Activity. Where the material below has a line containing "ATOM 106 C CA", start repeating exactly, and keep going through the line containing "ATOM 111 C CA", with no other lines.
*** Opening Study material ***
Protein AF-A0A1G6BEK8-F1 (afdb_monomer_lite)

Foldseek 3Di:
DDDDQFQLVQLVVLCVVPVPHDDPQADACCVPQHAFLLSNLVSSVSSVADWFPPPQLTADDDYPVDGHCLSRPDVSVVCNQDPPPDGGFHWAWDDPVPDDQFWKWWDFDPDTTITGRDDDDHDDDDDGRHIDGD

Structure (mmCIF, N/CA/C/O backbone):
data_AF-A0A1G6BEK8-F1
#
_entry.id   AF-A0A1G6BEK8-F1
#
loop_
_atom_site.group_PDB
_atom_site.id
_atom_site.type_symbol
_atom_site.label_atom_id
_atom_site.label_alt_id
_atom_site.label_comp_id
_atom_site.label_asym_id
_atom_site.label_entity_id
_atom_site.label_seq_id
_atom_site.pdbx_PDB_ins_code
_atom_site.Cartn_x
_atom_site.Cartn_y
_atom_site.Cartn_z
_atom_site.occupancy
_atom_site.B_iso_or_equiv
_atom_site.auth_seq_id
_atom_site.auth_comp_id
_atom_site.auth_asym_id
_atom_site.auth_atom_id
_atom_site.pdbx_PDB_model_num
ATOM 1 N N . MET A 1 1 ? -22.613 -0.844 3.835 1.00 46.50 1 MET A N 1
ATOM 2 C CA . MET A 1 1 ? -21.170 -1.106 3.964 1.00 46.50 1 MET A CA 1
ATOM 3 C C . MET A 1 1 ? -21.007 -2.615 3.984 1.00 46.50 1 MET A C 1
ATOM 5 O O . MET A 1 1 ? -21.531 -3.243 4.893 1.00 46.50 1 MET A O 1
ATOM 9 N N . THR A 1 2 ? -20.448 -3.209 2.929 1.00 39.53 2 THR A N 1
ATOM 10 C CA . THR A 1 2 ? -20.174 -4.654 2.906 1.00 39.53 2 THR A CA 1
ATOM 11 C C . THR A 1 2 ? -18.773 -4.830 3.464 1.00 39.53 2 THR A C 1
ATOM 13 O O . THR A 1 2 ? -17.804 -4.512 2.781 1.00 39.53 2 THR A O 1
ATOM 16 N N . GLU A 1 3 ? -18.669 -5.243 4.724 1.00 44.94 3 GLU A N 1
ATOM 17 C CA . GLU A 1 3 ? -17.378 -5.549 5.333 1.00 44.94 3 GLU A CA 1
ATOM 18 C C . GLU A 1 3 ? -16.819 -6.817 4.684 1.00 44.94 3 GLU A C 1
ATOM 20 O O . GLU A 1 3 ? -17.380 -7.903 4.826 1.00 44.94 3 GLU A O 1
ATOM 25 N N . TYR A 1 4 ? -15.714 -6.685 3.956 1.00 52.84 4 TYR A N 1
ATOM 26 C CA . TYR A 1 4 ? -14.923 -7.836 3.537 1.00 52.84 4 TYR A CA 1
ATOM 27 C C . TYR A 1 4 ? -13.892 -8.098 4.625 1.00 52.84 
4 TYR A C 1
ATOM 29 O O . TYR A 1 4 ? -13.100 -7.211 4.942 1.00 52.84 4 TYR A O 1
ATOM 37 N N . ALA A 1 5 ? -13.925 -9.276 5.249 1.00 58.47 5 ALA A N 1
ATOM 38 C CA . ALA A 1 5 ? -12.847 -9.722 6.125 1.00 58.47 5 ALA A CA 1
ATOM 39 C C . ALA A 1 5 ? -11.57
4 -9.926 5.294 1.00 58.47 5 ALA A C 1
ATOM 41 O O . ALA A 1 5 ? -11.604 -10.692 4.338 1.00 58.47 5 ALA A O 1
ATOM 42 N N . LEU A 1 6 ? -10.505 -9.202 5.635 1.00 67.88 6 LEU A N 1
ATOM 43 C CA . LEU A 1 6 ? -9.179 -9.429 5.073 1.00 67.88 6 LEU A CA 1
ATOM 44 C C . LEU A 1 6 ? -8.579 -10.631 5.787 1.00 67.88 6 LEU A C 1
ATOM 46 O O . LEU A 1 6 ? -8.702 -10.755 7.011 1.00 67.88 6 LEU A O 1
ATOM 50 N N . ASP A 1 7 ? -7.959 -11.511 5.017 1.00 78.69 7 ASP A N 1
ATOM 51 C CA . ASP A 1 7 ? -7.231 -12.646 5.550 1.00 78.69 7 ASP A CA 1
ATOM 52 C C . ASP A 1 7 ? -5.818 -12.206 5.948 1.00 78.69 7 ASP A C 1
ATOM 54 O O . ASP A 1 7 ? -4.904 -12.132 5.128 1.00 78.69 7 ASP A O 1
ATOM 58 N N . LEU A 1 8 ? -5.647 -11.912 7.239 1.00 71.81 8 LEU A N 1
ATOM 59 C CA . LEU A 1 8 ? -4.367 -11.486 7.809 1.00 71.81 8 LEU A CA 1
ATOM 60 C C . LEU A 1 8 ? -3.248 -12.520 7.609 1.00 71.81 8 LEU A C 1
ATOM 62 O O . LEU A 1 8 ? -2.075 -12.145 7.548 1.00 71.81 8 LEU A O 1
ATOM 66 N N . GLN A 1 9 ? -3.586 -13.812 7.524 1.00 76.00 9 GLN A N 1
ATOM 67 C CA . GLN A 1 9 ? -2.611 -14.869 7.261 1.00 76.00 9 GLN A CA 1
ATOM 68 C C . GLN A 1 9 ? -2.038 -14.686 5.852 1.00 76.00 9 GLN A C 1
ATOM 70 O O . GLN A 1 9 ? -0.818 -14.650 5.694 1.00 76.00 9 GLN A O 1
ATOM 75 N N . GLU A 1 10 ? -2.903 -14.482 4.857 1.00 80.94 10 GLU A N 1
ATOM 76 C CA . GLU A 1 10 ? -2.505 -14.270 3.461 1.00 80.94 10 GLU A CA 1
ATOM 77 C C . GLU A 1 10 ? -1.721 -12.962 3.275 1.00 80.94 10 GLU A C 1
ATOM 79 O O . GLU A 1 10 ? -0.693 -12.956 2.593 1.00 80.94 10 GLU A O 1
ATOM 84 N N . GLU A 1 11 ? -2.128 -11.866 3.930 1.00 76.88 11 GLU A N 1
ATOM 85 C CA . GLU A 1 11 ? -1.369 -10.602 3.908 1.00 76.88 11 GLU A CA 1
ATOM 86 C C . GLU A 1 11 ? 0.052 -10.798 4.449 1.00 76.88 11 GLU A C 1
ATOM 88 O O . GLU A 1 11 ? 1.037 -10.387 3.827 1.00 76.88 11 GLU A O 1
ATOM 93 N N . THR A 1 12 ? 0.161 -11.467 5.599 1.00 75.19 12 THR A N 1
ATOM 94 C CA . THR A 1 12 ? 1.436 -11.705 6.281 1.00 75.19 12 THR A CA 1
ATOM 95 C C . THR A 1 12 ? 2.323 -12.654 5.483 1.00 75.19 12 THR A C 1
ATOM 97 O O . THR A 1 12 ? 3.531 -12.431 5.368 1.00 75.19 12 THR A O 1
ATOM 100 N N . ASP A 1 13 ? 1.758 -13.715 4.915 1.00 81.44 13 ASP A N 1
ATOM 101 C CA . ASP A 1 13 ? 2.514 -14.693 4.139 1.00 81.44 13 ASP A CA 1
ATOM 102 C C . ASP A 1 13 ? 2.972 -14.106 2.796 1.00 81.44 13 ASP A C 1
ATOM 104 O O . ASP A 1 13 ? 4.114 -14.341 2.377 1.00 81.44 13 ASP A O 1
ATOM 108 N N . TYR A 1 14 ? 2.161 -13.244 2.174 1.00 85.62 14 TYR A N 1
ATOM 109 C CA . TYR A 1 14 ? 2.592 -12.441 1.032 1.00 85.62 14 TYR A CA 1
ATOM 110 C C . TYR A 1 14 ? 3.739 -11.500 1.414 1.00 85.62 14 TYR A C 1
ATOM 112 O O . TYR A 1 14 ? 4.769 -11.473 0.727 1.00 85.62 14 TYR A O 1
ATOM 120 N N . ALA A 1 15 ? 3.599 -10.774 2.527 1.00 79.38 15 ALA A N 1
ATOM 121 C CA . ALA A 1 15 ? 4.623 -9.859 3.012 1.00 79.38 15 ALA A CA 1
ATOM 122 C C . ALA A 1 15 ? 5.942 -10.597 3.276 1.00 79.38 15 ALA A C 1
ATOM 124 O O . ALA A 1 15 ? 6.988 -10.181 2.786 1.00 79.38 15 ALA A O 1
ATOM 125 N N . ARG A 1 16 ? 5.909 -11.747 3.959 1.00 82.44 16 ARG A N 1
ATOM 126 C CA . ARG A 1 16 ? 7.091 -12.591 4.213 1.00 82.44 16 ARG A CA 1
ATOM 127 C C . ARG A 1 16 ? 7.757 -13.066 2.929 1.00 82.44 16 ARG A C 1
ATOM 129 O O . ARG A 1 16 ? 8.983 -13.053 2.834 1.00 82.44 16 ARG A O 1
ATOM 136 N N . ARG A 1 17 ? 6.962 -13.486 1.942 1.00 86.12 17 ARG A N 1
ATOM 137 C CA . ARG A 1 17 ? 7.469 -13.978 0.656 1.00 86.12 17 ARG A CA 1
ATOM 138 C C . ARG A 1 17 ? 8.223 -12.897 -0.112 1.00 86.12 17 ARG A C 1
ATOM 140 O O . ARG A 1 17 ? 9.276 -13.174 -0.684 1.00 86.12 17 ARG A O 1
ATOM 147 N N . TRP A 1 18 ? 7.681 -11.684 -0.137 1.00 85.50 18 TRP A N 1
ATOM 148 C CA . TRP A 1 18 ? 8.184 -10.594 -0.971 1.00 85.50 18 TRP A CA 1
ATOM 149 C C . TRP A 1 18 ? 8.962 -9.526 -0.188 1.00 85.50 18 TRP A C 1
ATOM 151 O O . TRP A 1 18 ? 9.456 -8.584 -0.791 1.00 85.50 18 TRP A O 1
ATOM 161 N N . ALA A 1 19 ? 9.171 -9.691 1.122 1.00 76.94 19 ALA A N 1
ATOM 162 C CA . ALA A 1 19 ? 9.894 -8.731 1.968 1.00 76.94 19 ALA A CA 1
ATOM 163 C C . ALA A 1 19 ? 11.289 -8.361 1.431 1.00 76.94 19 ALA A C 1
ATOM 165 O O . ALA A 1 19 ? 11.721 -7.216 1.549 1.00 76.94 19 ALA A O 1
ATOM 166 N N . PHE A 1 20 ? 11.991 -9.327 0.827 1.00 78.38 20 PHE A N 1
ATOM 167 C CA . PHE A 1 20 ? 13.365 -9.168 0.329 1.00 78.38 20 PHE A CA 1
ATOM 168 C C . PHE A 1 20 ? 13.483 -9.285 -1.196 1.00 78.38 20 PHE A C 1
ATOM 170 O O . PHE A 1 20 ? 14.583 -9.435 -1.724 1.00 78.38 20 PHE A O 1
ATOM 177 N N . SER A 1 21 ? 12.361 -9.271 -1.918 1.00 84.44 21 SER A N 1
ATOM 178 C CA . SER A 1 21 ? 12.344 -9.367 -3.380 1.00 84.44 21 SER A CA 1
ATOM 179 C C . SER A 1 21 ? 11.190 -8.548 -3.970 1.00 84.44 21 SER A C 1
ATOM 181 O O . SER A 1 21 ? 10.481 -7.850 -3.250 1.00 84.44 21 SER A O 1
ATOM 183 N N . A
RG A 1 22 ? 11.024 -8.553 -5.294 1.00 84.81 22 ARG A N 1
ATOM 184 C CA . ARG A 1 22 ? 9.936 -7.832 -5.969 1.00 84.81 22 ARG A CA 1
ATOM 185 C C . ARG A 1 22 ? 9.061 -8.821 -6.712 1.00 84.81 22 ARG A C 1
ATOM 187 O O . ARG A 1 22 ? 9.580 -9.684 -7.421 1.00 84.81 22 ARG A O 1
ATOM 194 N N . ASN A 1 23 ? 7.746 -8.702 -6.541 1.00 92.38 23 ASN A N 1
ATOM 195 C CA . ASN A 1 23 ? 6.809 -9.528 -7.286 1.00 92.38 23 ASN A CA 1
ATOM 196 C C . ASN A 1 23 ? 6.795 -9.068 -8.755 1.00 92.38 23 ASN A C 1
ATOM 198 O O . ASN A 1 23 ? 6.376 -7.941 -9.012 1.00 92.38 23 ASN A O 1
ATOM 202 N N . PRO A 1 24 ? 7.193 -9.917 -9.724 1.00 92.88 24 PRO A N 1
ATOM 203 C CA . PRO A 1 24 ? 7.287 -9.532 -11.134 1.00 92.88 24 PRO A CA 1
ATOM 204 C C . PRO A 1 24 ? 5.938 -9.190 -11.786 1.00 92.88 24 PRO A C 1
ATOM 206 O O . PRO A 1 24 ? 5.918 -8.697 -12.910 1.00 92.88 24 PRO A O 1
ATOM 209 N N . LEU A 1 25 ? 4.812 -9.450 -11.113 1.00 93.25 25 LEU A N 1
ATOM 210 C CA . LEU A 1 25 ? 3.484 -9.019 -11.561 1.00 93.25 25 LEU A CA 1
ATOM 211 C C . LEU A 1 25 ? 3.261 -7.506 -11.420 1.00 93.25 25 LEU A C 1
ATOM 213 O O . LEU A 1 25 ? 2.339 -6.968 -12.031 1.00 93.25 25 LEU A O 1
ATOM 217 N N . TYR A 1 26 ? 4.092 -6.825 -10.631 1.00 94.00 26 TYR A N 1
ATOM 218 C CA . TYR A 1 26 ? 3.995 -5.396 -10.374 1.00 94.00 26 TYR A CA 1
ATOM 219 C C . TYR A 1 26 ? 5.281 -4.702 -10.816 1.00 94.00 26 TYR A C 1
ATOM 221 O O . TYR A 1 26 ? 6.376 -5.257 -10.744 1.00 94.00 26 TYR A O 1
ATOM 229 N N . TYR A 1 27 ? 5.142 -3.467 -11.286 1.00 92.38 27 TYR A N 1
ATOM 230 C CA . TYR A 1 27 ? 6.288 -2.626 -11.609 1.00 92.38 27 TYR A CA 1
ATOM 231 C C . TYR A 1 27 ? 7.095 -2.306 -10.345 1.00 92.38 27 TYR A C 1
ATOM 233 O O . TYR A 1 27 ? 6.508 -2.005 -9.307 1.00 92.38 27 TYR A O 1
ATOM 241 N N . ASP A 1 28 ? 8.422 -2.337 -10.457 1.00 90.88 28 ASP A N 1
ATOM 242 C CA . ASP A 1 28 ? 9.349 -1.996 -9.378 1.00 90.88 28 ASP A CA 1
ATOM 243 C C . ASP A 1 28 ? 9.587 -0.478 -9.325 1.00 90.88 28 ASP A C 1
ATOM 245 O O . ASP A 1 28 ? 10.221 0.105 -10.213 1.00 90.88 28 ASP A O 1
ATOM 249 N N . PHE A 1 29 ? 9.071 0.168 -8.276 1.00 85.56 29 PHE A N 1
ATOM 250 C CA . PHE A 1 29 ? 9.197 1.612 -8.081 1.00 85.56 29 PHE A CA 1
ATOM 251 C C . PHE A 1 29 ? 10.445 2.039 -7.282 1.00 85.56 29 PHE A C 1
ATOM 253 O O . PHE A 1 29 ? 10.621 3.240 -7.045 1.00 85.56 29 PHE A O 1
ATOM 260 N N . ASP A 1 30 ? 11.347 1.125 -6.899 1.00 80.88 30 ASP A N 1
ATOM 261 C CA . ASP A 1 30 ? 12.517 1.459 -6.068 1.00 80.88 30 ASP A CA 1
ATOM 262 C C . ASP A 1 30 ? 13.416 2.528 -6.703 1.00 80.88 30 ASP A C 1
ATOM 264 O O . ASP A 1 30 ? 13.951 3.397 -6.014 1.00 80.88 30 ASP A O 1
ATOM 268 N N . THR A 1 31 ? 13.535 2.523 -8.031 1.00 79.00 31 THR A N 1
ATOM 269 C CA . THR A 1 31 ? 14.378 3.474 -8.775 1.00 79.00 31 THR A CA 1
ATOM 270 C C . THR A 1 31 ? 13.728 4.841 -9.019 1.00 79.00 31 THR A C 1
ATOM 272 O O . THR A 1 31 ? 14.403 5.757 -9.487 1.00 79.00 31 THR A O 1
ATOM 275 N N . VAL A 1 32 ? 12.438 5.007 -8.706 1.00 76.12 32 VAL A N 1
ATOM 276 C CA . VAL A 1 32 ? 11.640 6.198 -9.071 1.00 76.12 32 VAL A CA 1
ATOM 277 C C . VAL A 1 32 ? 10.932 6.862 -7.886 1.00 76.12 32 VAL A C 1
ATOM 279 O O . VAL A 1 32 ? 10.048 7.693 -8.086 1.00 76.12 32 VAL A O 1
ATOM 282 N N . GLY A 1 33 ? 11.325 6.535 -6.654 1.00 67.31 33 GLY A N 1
*** Closing Study material ***
*** Opening Study material ***
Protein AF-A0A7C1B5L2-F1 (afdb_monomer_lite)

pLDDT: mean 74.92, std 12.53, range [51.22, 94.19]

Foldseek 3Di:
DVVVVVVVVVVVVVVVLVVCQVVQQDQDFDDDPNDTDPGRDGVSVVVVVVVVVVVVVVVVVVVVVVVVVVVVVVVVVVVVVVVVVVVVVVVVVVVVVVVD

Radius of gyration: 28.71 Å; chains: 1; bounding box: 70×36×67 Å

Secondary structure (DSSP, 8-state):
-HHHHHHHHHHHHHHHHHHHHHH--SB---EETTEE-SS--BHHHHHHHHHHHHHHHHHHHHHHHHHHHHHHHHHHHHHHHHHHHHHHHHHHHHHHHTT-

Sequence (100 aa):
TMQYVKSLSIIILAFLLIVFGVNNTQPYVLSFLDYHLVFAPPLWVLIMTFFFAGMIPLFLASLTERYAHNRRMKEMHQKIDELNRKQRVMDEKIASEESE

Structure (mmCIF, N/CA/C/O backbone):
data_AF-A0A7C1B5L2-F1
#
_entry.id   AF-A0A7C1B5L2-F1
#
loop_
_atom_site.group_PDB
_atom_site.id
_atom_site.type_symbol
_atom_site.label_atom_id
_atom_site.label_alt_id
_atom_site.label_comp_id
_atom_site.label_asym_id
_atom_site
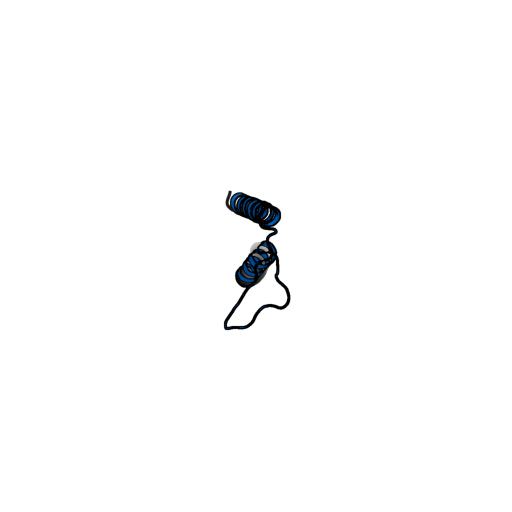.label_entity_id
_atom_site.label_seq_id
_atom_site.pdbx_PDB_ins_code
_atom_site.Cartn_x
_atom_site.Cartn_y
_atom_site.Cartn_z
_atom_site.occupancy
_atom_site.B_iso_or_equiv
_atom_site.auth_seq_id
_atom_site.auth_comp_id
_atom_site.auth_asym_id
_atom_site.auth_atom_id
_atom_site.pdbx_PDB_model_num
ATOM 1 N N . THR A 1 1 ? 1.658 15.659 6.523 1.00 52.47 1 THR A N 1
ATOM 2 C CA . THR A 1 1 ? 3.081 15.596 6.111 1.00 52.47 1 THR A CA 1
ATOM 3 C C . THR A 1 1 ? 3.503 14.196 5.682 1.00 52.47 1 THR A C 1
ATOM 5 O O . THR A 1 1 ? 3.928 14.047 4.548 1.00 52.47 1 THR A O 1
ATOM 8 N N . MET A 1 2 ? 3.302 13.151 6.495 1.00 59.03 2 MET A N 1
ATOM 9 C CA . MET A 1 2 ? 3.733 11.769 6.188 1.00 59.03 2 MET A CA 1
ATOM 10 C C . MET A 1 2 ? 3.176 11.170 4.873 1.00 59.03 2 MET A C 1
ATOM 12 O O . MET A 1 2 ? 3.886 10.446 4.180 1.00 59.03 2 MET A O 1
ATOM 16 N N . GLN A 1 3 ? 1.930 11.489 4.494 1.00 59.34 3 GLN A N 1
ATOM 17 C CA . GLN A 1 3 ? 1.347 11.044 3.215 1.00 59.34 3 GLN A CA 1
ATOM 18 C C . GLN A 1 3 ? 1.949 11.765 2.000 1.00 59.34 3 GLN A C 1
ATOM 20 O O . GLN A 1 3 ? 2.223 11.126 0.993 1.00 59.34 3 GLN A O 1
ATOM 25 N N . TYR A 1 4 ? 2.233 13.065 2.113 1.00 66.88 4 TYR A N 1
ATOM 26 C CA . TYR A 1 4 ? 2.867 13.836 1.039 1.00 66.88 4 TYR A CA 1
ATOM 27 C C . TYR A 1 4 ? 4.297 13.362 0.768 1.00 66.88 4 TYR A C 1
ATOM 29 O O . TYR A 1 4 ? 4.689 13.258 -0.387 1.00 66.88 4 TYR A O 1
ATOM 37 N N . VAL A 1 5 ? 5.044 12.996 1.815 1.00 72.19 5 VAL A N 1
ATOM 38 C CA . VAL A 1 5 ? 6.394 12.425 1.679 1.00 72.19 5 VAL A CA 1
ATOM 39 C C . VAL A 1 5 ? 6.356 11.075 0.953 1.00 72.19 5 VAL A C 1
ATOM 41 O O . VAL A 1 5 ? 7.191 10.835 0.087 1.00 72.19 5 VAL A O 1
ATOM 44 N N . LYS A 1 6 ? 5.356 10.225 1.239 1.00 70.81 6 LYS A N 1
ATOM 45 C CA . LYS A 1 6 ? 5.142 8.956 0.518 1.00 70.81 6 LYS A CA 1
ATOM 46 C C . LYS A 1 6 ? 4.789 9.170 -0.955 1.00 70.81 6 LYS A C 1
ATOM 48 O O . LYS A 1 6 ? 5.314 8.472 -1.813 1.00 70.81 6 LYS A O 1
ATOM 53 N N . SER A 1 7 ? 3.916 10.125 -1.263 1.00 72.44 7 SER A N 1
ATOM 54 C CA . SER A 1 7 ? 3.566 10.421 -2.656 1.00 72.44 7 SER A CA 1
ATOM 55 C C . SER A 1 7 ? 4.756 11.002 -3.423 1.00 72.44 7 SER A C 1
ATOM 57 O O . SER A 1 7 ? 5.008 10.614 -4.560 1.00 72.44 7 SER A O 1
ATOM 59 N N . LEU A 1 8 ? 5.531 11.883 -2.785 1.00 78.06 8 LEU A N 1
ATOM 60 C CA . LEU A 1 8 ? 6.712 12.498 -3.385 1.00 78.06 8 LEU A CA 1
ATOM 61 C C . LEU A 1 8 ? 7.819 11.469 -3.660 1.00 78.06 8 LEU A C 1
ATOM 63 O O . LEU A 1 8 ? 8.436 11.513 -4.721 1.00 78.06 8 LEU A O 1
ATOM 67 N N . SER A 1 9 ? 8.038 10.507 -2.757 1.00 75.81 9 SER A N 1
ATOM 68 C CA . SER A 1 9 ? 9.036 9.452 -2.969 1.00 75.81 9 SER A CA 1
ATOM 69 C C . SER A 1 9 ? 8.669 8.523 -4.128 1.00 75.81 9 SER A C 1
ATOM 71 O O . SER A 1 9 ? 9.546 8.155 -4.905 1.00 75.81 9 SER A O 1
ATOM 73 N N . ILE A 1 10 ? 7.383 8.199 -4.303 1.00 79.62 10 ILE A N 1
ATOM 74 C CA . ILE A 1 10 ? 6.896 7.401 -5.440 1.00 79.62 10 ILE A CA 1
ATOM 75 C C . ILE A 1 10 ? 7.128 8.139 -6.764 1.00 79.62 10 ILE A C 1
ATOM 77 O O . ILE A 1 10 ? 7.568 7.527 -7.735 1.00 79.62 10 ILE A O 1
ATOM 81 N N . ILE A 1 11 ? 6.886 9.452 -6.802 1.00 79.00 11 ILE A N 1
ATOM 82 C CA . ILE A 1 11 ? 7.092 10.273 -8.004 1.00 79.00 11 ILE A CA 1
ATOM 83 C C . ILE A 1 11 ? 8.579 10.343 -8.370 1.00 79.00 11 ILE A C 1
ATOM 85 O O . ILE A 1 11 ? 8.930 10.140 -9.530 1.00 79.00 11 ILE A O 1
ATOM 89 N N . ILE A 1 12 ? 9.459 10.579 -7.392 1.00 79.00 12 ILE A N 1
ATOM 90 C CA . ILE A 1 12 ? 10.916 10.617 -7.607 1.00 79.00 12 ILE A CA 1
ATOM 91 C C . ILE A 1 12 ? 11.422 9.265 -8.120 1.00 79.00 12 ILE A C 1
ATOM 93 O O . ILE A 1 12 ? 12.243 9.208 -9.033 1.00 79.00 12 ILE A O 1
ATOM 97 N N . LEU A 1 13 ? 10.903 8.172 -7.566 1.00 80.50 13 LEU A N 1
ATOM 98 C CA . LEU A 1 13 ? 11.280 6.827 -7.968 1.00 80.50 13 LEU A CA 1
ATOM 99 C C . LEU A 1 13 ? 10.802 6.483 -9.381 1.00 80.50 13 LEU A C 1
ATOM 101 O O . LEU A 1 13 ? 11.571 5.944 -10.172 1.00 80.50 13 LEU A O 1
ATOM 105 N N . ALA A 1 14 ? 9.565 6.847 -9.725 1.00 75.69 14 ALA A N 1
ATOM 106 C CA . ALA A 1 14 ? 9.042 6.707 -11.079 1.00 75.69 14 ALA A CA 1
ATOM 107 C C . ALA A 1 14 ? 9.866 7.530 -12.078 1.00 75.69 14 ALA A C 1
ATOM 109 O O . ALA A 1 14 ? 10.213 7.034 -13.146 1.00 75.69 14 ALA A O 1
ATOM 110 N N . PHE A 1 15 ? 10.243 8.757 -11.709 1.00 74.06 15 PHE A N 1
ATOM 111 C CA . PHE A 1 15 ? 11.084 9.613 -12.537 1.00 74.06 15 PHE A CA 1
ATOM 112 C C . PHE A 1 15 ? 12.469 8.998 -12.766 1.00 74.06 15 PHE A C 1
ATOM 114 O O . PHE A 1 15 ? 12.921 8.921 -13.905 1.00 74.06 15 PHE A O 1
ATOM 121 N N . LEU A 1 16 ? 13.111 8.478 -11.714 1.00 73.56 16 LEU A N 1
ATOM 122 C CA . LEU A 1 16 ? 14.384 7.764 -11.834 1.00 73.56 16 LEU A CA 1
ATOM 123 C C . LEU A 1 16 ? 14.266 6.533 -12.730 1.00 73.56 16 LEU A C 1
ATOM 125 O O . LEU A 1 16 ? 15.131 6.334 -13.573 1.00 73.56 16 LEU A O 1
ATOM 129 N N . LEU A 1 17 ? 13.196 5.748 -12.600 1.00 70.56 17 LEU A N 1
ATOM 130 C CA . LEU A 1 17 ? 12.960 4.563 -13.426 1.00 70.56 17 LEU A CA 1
*** Closing Study material ***
Solution to this exercise.
ATOM 106 C CA . ALA A 1 14 ? 9.042 6.707 -11.079 1.00 75.69 14 ALA A CA 1
ATOM 107 C C . ALA A 1 14 ? 9.866 7.530 -12.078 1.00 75.69 14 ALA A C 1
ATOM 109 O O . ALA A 1 14 ? 10.213 7.034 -13.146 1.00 75.69 14 ALA A O 1
ATOM 110 N N . PHE A 1 15 ? 10.243 8.757 -11.709 1.00 74.06 15 PHE A N 1
ATOM 111 C CA . PHE A 1 15 ? 11.084 9.613 -12.537 1.00 74.06 15 PHE A CA 1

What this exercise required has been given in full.